BIの系譜─製品と技術の変遷で知るベンダーとの正しい付き合い方

BI(ビジネスインテリジェンス)最前線 Part3

2009年2月6日(金)平井 明夫

2007年には大手BIベンダーの買収劇が立て続けに起こり、BI単体として市場をとらえるのは難しくなりつつある。当然だが、それはBIのユーザー、潜在ユーザーにも影響を及ぼす。そこで幾多の企業にBI導入を支援してきた筆者が、この分野の変遷をまとめた。BI製品と技術の流れを知れば、BIとの正しい付き合い方も見えてくる。

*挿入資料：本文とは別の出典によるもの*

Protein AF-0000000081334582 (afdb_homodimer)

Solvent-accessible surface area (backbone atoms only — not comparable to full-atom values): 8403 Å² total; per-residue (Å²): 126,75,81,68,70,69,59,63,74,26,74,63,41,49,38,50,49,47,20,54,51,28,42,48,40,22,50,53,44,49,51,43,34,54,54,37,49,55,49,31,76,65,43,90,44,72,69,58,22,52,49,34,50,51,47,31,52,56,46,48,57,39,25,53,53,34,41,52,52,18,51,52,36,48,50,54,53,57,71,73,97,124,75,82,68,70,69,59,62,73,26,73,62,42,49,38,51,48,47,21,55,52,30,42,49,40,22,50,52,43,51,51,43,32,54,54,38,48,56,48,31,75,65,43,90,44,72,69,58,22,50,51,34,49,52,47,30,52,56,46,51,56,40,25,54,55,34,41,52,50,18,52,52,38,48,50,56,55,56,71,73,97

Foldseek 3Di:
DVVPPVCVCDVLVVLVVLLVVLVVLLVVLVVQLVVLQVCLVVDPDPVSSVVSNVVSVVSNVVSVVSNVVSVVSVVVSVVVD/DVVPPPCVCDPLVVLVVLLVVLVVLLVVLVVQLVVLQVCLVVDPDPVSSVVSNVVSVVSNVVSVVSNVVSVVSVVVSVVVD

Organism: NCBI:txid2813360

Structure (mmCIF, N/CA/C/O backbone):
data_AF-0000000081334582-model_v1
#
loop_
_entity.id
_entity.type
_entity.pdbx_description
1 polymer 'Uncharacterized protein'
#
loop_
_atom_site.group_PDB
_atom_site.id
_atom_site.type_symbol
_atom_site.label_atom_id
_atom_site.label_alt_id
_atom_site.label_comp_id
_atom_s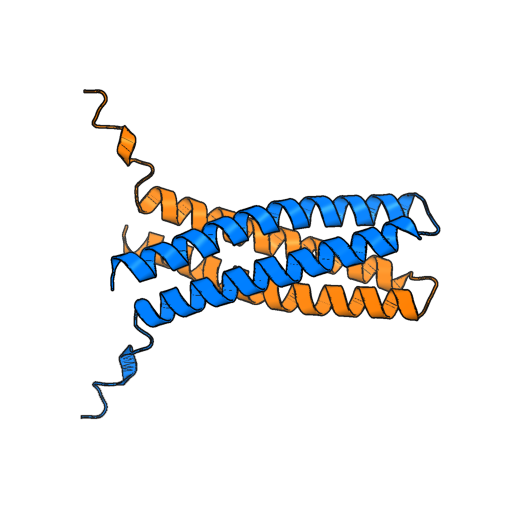ite.label_asym_id
_atom_site.label_entity_id
_atom_site.label_seq_id
_atom_site.pdbx_PDB_ins_code
_atom_site.Cartn_x
_atom_site.Cartn_y
_atom_site.Cartn_z
_atom_site.occupancy
_atom_site.B_iso_or_equiv
_atom_site.auth_seq_id
_atom_site.auth_comp_id
_atom_site.auth_asym_id
_atom_site.auth_atom_id
_atom_site.pdbx_PDB_model_num
ATOM 1 N N . MET A 1 1 ? -18 18.875 32.906 1 37.09 1 MET A N 1
ATOM 2 C CA . MET A 1 1 ? -16.578 18.531 32.875 1 37.09 1 MET A CA 1
ATOM 3 C C . MET A 1 1 ? -16.266 17.562 31.75 1 37.09 1 MET A C 1
ATOM 5 O O . MET A 1 1 ? -15.125 17.125 31.594 1 37.09 1 MET A O 1
ATOM 9 N N . LYS A 1 2 ? -17.203 16.766 31.312 1 43.19 2 LYS A N 1
ATOM 10 C CA . LYS A 1 2 ? -17.031 15.742 30.297 1 43.19 2 LYS A CA 1
ATOM 11 C C . LYS A 1 2 ? -16.672 16.344 28.953 1 43.19 2 LYS A C 1
ATOM 13 O O . LYS A 1 2 ? -16.5 15.633 27.969 1 43.19 2 LYS A O 1
ATOM 18 N N . LYS A 1 3 ? -17.047 17.531 28.656 1 45.72 3 LYS A N 1
ATOM 19 C CA . LYS A 1 3 ? -16.781 18.141 27.359 1 45.72 3 LYS A CA 1
ATOM 20 C C . LYS A 1 3 ? -15.297 18.125 27.031 1 45.72 3 LYS A C 1
ATOM 22 O O . LYS A 1 3 ? -14.891 18.5 25.922 1 45.72 3 LYS A O 1
ATOM 27 N N . LEU A 1 4 ? -14.406 18.188 28.047 1 42.03 4 LEU A N 1
ATOM 28 C CA . LEU A 1 4 ? -12.984 18.453 27.891 1 42.03 4 LEU A CA 1
ATOM 29 C C . LEU A 1 4 ? -12.297 17.312 27.141 1 42.03 4 LEU A C 1
ATOM 31 O O . LEU A 1 4 ? -11.391 17.562 26.344 1 42.03 4 LEU A O 1
ATOM 35 N N . ILE A 1 5 ? -12.492 16.062 27.562 1 43.66 5 ILE A N 1
ATOM 36 C CA . ILE A 1 5 ? -11.594 14.992 27.156 1 43.66 5 ILE A CA 1
ATOM 37 C C . ILE A 1 5 ? -11.828 14.648 25.688 1 43.66 5 ILE A C 1
ATOM 39 O O . ILE A 1 5 ? -11.391 13.602 25.203 1 43.66 5 ILE A O 1
ATOM 43 N N . GLN A 1 6 ? -12.891 15 25.094 1 46.78 6 GLN A N 1
ATOM 44 C CA . GLN A 1 6 ? -13.258 14.461 23.797 1 46.78 6 GLN A CA 1
ATOM 45 C C . GLN A 1 6 ? -12.094 14.562 22.812 1 46.78 6 GLN A C 1
ATOM 47 O O . GLN A 1 6 ? -12 13.773 21.875 1 46.78 6 GLN A O 1
ATOM 52 N N . GLY A 1 7 ? -11.562 15.766 22.703 1 42.19 7 GLY A N 1
ATOM 53 C CA . GLY A 1 7 ? -10.719 16.141 21.578 1 42.19 7 GLY A CA 1
ATOM 54 C C . GLY A 1 7 ? -9.328 15.523 21.641 1 42.19 7 GLY A C 1
ATOM 55 O O . GLY A 1 7 ? -8.359 16.109 21.156 1 42.19 7 GLY A O 1
ATOM 56 N N . LEU A 1 8 ? -9.07 14.812 22.562 1 44.09 8 LEU A N 1
ATOM 57 C CA . LEU A 1 8 ? -7.742 14.242 22.734 1 44.09 8 LEU A CA 1
ATOM 58 C C . LEU A 1 8 ? -7.23 13.625 21.438 1 44.09 8 LEU A C 1
ATOM 60 O O . LEU A 1 8 ? -6.035 13.352 21.312 1 44.09 8 LEU A O 1
ATOM 64 N N . ASP A 1 9 ? -8.125 12.883 20.719 1 51.94 9 ASP A N 1
ATOM 65 C CA . ASP A 1 9 ? -7.602 12.445 19.422 1 51.94 9 ASP A CA 1
ATOM 66 C C . ASP A 1 9 ? -7.184 13.648 18.562 1 51.94 9 ASP A C 1
ATOM 68 O O . ASP A 1 9 ? -7.941 14.086 17.703 1 51.94 9 ASP A O 1
ATOM 72 N N . GLY A 1 10 ? -6.762 14.625 19.203 1 54.69 10 GLY A N 1
ATOM 73 C CA . GLY A 1 10 ? -6.293 15.867 18.625 1 54.69 10 GLY A CA 1
ATOM 74 C C . GLY A 1 10 ? -5.332 15.664 17.469 1 54.69 10 GLY A C 1
ATOM 75 O O . GLY A 1 10 ? -5.133 14.539 17.016 1 54.69 10 GLY A O 1
ATOM 76 N N . PRO A 1 11 ? -5.027 16.719 16.875 1 57.72 11 PRO A N 1
ATOM 77 C CA . PRO A 1 11 ? -4.07 16.672 15.773 1 57.72 11 PRO A CA 1
ATOM 78 C C . PRO A 1 11 ? -2.9 15.734 16.031 1 57.72 11 PRO A C 1
ATOM 80 O O . PRO A 1 11 ? -2.393 15.102 15.102 1 57.72 11 PRO A O 1
ATOM 83 N N . ARG A 1 12 ? -2.551 15.617 17.422 1 59.84 12 ARG A N 1
ATOM 84 C CA . ARG A 1 12 ? -1.423 14.758 17.75 1 59.84 12 ARG A CA 1
ATOM 85 C C . ARG A 1 12 ? -1.778 13.289 17.547 1 59.84 12 ARG A C 1
ATOM 87 O O . ARG A 1 12 ? -0.976 12.516 17.016 1 59.84 12 ARG A O 1
ATOM 94 N N . THR A 1 13 ? -2.951 13.047 18.078 1 72.5 13 THR A N 1
ATOM 95 C CA . THR A 1 13 ? -3.385 11.656 17.938 1 72.5 13 THR A CA 1
ATOM 96 C C . THR A 1 13 ? -3.578 11.297 16.469 1 72.5 13 THR A C 1
ATOM 98 O O . THR A 1 13 ? -3.236 10.188 16.047 1 72.5 13 THR A O 1
ATOM 101 N N . ALA A 1 14 ? -3.934 12.305 15.844 1 74.62 14 ALA A N 1
ATOM 102 C CA . ALA A 1 14 ? -4.16 12.086 14.422 1 74.62 14 ALA A CA 1
ATOM 103 C C . ALA A 1 14 ? -2.844 11.867 13.68 1 74.62 14 ALA A C 1
ATOM 105 O O . ALA A 1 14 ? -2.754 11.008 12.805 1 74.62 14 ALA A O 1
ATOM 106 N N . GLN A 1 15 ? -1.847 12.586 14.102 1 81 15 GLN A N 1
ATOM 107 C CA . GLN A 1 15 ? -0.535 12.453 13.477 1 81 15 GLN A CA 1
ATOM 108 C C . GLN A 1 15 ? 0.131 11.141 13.859 1 81 15 GLN A C 1
ATOM 110 O O . GLN A 1 15 ? 0.804 10.516 13.039 1 81 15 GLN A O 1
ATOM 115 N N . GLN A 1 16 ? -0.071 10.805 15.18 1 87.56 16 GLN A N 1
ATOM 116 C CA . GLN A 1 16 ? 0.464 9.523 15.625 1 87.56 16 GLN A CA 1
ATOM 117 C C . GLN A 1 16 ? -0.192 8.359 14.875 1 87.56 16 GLN A C 1
ATOM 119 O O . GLN A 1 16 ? 0.485 7.414 14.477 1 87.56 16 GLN A O 1
ATOM 124 N N . GLU A 1 17 ? -1.398 8.5 14.711 1 92.38 17 GLU A N 1
ATOM 125 C CA . GLU A 1 17 ? -2.123 7.449 14 1 92.38 17 GLU A CA 1
ATOM 126 C C . GLU A 1 17 ? -1.679 7.363 12.539 1 92.38 17 GLU A C 1
ATOM 128 O O . GLU A 1 17 ? -1.506 6.27 12 1 92.38 17 GLU A O 1
ATOM 133 N N . LEU A 1 18 ? -1.497 8.562 12 1 92.94 18 LEU A N 1
ATOM 134 C CA . LEU A 1 18 ? -1.027 8.586 10.617 1 92.94 18 LEU A CA 1
ATOM 135 C C . LEU A 1 18 ? 0.345 7.938 10.5 1 92.94 18 LEU A C 1
ATOM 137 O O . LEU A 1 18 ? 0.577 7.129 9.594 1 92.94 18 LEU A O 1
ATOM 141 N N . PHE A 1 19 ? 1.298 8.234 11.383 1 94.31 19 PHE A N 1
ATOM 142 C CA . PHE A 1 19 ? 2.633 7.652 11.367 1 94.31 19 PHE A CA 1
ATOM 143 C C . PHE A 1 19 ? 2.559 6.133 11.445 1 94.31 19 PHE A C 1
ATOM 145 O O . PHE A 1 19 ? 3.104 5.434 10.586 1 94.31 19 PHE A O 1
ATOM 152 N N . TYR A 1 20 ? 1.829 5.637 12.43 1 96.25 20 TYR A N 1
ATOM 153 C CA . TYR A 1 20 ? 1.783 4.195 12.641 1 96.25 20 TYR A CA 1
ATOM 154 C C . TYR A 1 20 ? 1.104 3.49 11.477 1 96.25 20 TYR A C 1
ATOM 156 O O . TYR A 1 20 ? 1.545 2.422 11.047 1 96.25 20 TYR A O 1
ATOM 164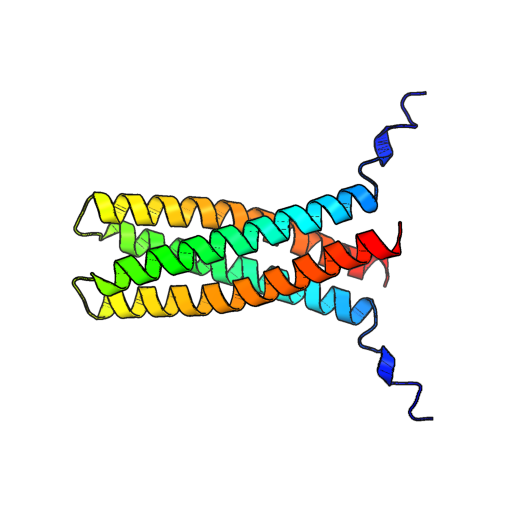 N N . ASP A 1 21 ? 0.007 4.082 10.961 1 97.62 21 ASP A N 1
ATOM 165 C CA . ASP A 1 21 ? -0.731 3.453 9.867 1 97.62 21 ASP A CA 1
ATOM 166 C C . ASP A 1 21 ? 0.089 3.449 8.578 1 97.62 21 ASP A C 1
ATOM 168 O O . ASP A 1 21 ? 0.071 2.473 7.828 1 97.62 21 ASP A O 1
ATOM 172 N N . LEU A 1 22 ? 0.807 4.531 8.305 1 98.12 22 LEU A N 1
ATOM 173 C CA . LEU A 1 22 ? 1.653 4.574 7.117 1 98.12 22 LEU A CA 1
ATOM 174 C C . LEU A 1 22 ? 2.83 3.613 7.25 1 98.12 22 LEU A C 1
ATOM 176 O O . LEU A 1 22 ? 3.225 2.969 6.277 1 98.12 22 LEU A O 1
ATOM 180 N N . GLU A 1 23 ? 3.387 3.521 8.445 1 98.12 23 GLU A N 1
ATOM 181 C CA . GLU A 1 23 ? 4.457 2.562 8.703 1 98.12 23 GLU A CA 1
ATOM 182 C C . GLU A 1 23 ? 3.973 1.129 8.508 1 98.12 23 GLU A C 1
ATOM 184 O O . GLU A 1 23 ? 4.664 0.311 7.898 1 98.12 23 GLU A O 1
ATOM 189 N N . ASP A 1 24 ? 2.857 0.843 9.047 1 98.5 24 ASP A N 1
ATOM 190 C CA . ASP A 1 24 ? 2.254 -0.478 8.898 1 98.5 24 ASP A CA 1
ATOM 191 C C . ASP A 1 24 ? 2.016 -0.81 7.422 1 98.5 24 ASP A C 1
ATOM 193 O O . ASP A 1 24 ? 2.322 -1.916 6.973 1 98.5 24 ASP A O 1
ATOM 197 N N . ALA A 1 25 ? 1.457 0.169 6.695 1 98.75 25 ALA A N 1
ATOM 198 C CA . ALA A 1 25 ? 1.205 -0.038 5.27 1 98.75 25 ALA A CA 1
ATOM 199 C C . ALA A 1 25 ? 2.502 -0.334 4.52 1 98.75 25 ALA A C 1
ATOM 201 O O . ALA A 1 25 ? 2.564 -1.271 3.723 1 98.75 25 ALA A O 1
ATOM 202 N N . ALA A 1 26 ? 3.535 0.423 4.77 1 98.88 26 ALA A N 1
ATOM 203 C CA . ALA A 1 26 ? 4.828 0.198 4.125 1 98.88 26 ALA A CA 1
ATOM 204 C C . ALA A 1 26 ? 5.379 -1.184 4.465 1 98.88 26 ALA A C 1
ATOM 206 O O . ALA A 1 26 ? 5.898 -1.884 3.594 1 98.88 26 ALA A O 1
ATOM 207 N N . ALA A 1 27 ? 5.23 -1.605 5.719 1 98.75 27 ALA A N 1
ATOM 208 C CA . ALA A 1 27 ? 5.73 -2.902 6.172 1 98.75 27 ALA A CA 1
ATOM 209 C C . ALA A 1 27 ? 4.973 -4.043 5.5 1 98.75 27 ALA A C 1
ATOM 211 O O . ALA A 1 27 ? 5.582 -4.996 5.004 1 98.75 27 ALA A O 1
ATOM 212 N N . VAL A 1 28 ? 3.67 -3.961 5.461 1 98.88 28 VAL A N 1
ATOM 213 C CA . VAL A 1 28 ? 2.836 -4.992 4.852 1 98.88 28 VAL A CA 1
ATOM 214 C C . VAL A 1 28 ? 3.154 -5.102 3.363 1 98.88 28 VAL A C 1
ATOM 216 O O . VAL A 1 28 ? 3.281 -6.203 2.828 1 98.88 28 VAL A O 1
ATOM 219 N N . ILE A 1 29 ? 3.266 -3.984 2.705 1 98.94 29 ILE A N 1
ATOM 220 C CA . ILE A 1 29 ? 3.588 -3.994 1.281 1 98.94 29 ILE A CA 1
ATOM 221 C C . ILE A 1 29 ? 4.98 -4.586 1.07 1 98.94 29 ILE A C 1
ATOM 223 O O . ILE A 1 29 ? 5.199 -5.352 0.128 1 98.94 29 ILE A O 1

BIは大きく3つの時代を経て進化してきた。具体的には「オープンシステム時代」「Web時代」、そして現在の「ERP統合時代」である。つまり、コンピューティングスタイルの変化と共に、機能や存在価値を変化させてきたのだ(図3-1)。

図3-1
図3-1 システムアーキテクチャや用途で見るBIの変遷
 

最初のオープンシステム時代は、1990年から97年ごろを指す。いわばBIの“黎明期”に当たり、クライアント/サーバー型での活用が基本だった。UNIXサーバーの普及によって情報系という分野が生まれ、それまでEIS(Enterprise Information System=経営者向け情報システム)とかDSS(Decision Support System=意思決定支援システム)などと言われていた分野がBIに発展。クライアント側のアプリケーションを開発するツールも多く登場し、いわゆる「ファットクラアント」でのコンピューティングスタイルが基本だった。

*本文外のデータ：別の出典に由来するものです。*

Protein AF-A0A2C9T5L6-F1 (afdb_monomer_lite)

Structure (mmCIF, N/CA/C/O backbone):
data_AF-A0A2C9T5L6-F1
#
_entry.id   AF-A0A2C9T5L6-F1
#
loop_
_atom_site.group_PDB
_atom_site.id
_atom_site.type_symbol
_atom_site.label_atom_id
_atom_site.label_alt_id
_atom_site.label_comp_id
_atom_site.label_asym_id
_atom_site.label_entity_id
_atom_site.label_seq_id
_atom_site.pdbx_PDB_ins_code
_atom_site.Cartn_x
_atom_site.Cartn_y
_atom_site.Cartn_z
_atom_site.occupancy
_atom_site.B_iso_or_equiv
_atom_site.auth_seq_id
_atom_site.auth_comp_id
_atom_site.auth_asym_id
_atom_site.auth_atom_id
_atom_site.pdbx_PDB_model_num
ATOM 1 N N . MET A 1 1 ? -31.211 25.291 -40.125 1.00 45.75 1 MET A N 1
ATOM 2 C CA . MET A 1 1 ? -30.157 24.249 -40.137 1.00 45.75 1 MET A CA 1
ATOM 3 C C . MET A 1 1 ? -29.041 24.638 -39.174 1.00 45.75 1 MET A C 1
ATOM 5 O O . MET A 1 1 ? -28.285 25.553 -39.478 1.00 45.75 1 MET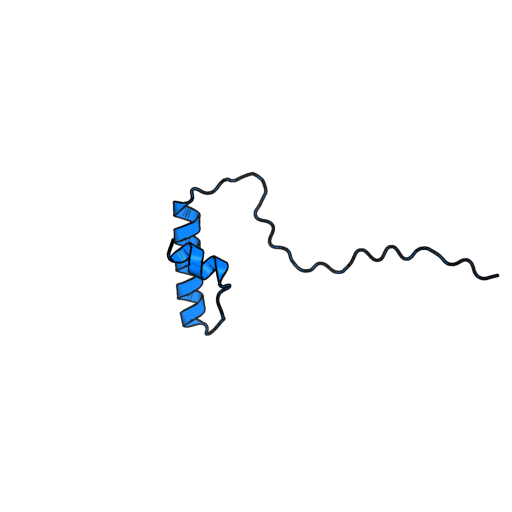 A O 1
ATOM 9 N N . ALA A 1 2 ? -28.968 24.008 -37.998 1.00 52.41 2 ALA A N 1
ATOM 10 C CA . ALA A 1 2 ? -27.936 24.294 -37.000 1.00 52.41 2 ALA A CA 1
ATOM 11 C C . ALA A 1 2 ? -26.683 23.444 -37.267 1.00 52.41 2 ALA A C 1
ATOM 13 O O . ALA A 1 2 ? -26.760 22.221 -37.353 1.00 52.41 2 ALA A O 1
ATOM 14 N N . LYS A 1 3 ? -25.531 24.105 -37.415 1.00 63.69 3 LYS A N 1
ATOM 15 C CA . LYS A 1 3 ? -24.212 23.470 -37.523 1.00 63.69 3 LYS A CA 1
ATOM 16 C C . LYS A 1 3 ? -23.830 22.903 -36.156 1.00 63.69 3 LYS A C 1
ATOM 18 O O . LYS A 1 3 ? -23.481 23.654 -35.251 1.00 63.69 3 LYS A O 1
ATOM 23 N N . GLN A 1 4 ? -23.920 21.585 -36.011 1.00 65.31 4 GLN A N 1
ATOM 24 C CA . GLN A 1 4 ? -23.444 20.879 -34.829 1.00 65.31 4 GLN A CA 1
ATOM 25 C C . GLN A 1 4 ? -21.915 20.774 -34.890 1.00 65.31 4 GLN A C 1
ATOM 27 O O . GLN A 1 4 ? -21.355 20.080 -35.735 1.00 65.31 4 GLN A O 1
ATOM 32 N N . TRP A 1 5 ? -21.242 21.525 -34.021 1.00 55.62 5 TRP A N 1
ATOM 33 C CA . TRP A 1 5 ? -19.788 21.512 -33.860 1.00 55.62 5 TRP A CA 1
ATOM 34 C C . TRP A 1 5 ? -19.373 20.277 -33.042 1.00 55.62 5 TRP A C 1
ATOM 36 O O . TRP A 1 5 ? -19.995 20.022 -32.006 1.00 55.62 5 TRP A O 1
ATOM 46 N N . PRO A 1 6 ? -18.338 19.506 -33.427 1.00 61.62 6 PRO A N 1
ATOM 47 C CA . PRO A 1 6 ? -17.861 18.414 -32.591 1.00 61.62 6 PRO A CA 1
ATOM 48 C C . PRO A 1 6 ? -17.168 18.987 -31.349 1.00 61.62 6 PRO A C 1
ATOM 50 O O . PRO A 1 6 ? -16.099 19.599 -31.426 1.00 61.62 6 PRO A O 1
ATOM 53 N N . SER A 1 7 ? -17.804 18.792 -30.194 1.00 55.00 7 SER A N 1
ATOM 54 C CA . SER A 1 7 ? -17.244 19.075 -28.875 1.00 55.00 7 SER A CA 1
ATOM 55 C C . SER A 1 7 ? -16.012 18.197 -28.648 1.00 55.00 7 SER A C 1
ATOM 57 O O . SER A 1 7 ? -16.115 17.006 -28.352 1.00 55.00 7 SER A O 1
ATOM 59 N N . LYS A 1 8 ? -14.822 18.784 -28.800 1.00 58.47 8 LYS A N 1
ATOM 60 C CA . LYS A 1 8 ? -13.584 18.223 -28.260 1.00 58.47 8 LYS A CA 1
ATOM 61 C C . LYS A 1 8 ? -13.616 18.448 -26.752 1.00 58.47 8 LYS A C 1
ATOM 63 O O . LYS A 1 8 ? -13.055 19.418 -26.261 1.00 58.47 8 LYS A O 1
ATOM 68 N N . ASN A 1 9 ? -14.303 17.567 -26.036 1.00 62.44 9 ASN A N 1
ATOM 69 C CA . ASN A 1 9 ? -14.166 17.433 -24.593 1.00 62.44 9 ASN A CA 1
ATOM 70 C C . ASN A 1 9 ? -13.007 16.454 -24.341 1.00 62.44 9 ASN A C 1
ATOM 72 O O . ASN A 1 9 ? -13.254 15.248 -24.365 1.00 62.44 9 ASN A O 1
ATOM 76 N N . PRO A 1 10 ? -11.747 16.893 -24.135 1.00 56.22 10 PRO A N 1
ATOM 77 C CA . PRO A 1 10 ? -10.764 16.020 -23.521 1.00 56.22 10 PRO A CA 1
ATOM 78 C C . PRO A 1 10 ? -11.208 15.832 -22.073 1.00 56.22 10 PRO A C 1
ATOM 80 O O . PRO A 1 10 ? -11.213 16.752 -21.257 1.00 56.22 10 PRO A O 1
ATOM 83 N N . GLN A 1 11 ? -11.697 14.631 -21.809 1.00 52.91 11 GLN A N 1
ATOM 84 C CA . GLN A 1 11 ? -12.227 14.191 -20.537 1.00 52.91 11 GLN A CA 1
ATOM 85 C C . GLN A 1 11 ? -11.273 14.572 -19.398 1.00 52.91 11 GLN A C 1
ATOM 87 O O . GLN A 1 11 ? -10.057 14.412 -19.504 1.00 52.91 11 GLN A O 1
ATOM 92 N N . GLY A 1 12 ? -11.865 15.082 -18.315 1.00 46.41 12 GLY A N 1
ATOM 93 C CA . GLY A 1 12 ? -11.173 15.605 -17.146 1.00 46.41 12 GLY A CA 1
ATOM 94 C C . GLY A 1 12 ? -10.034 14.714 -16.661 1.00 46.41 12 GLY A C 1
ATOM 95 O O . GLY A 1 12 ? -10.151 13.488 -16.581 1.00 46.41 12 GLY A O 1
ATOM 96 N N . THR A 1 13 ? -8.931 15.369 -16.312 1.00 56.00 13 THR A N 1
ATOM 97 C CA . THR A 1 13 ? -7.738 14.789 -15.706 1.00 56.00 13 THR A CA 1
ATOM 98 C C . THR A 1 13 ? -8.092 14.104 -14.388 1.00 56.00 13 THR A C 1
ATOM 1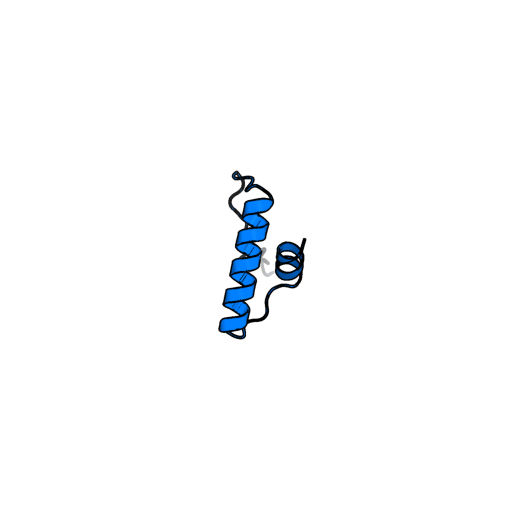00 O O . THR A 1 13 ? -7.951 14.666 -13.303 1.00 56.00 13 THR A O 1
ATOM 103 N N . LYS A 1 14 ? -8.517 12.843 -14.461 1.00 53.59 14 LYS A N 1
ATOM 104 C CA . LYS A 1 14 ? -8.269 11.897 -13.379 1.00 53.59 14 LYS A CA 1
ATOM 105 C C . LYS A 1 14 ? -6.752 11.843 -13.275 1.00 53.59 14 LYS A C 1
ATOM 107 O O . LYS A 1 14 ? -6.101 11.418 -14.222 1.00 53.59 14 LYS A O 1
ATOM 112 N N . THR A 1 15 ? -6.185 12.350 -12.189 1.00 57.75 15 THR A N 1
ATOM 113 C CA . THR A 1 15 ? -4.744 12.324 -11.924 1.00 57.75 15 THR A CA 1
ATOM 114 C C . THR A 1 15 ? -4.247 10.879 -11.923 1.00 57.75 15 THR A C 1
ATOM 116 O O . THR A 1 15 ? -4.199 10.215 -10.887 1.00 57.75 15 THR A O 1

このクライアント/サーバー型アプリケーションの1つとして、汎用機やオフコンからデータを取り出し、それらデータをサーバーに移行した上でクライアントPCから分析するOLAP(オンライン分析処理)が始まった。キューブ型の多次元データベースを使って所定の集計処理をサマリーしておき、スライス&ダイスやドリルダウンといった手法で様々な分析結果を得るBIツールが、営業やマーケティングの分野で使われるようになった。

当時のOLAP分野における代表的なツールとして、フロント系では加コグノスのPowerPlay、多次元データベースでは米アーバーソフトウェアのEssbaseや米IRIのExpressなどが挙げられるが、ユーザーはパワーユーザーに限られ、それほど多くの人が使うものではなかった。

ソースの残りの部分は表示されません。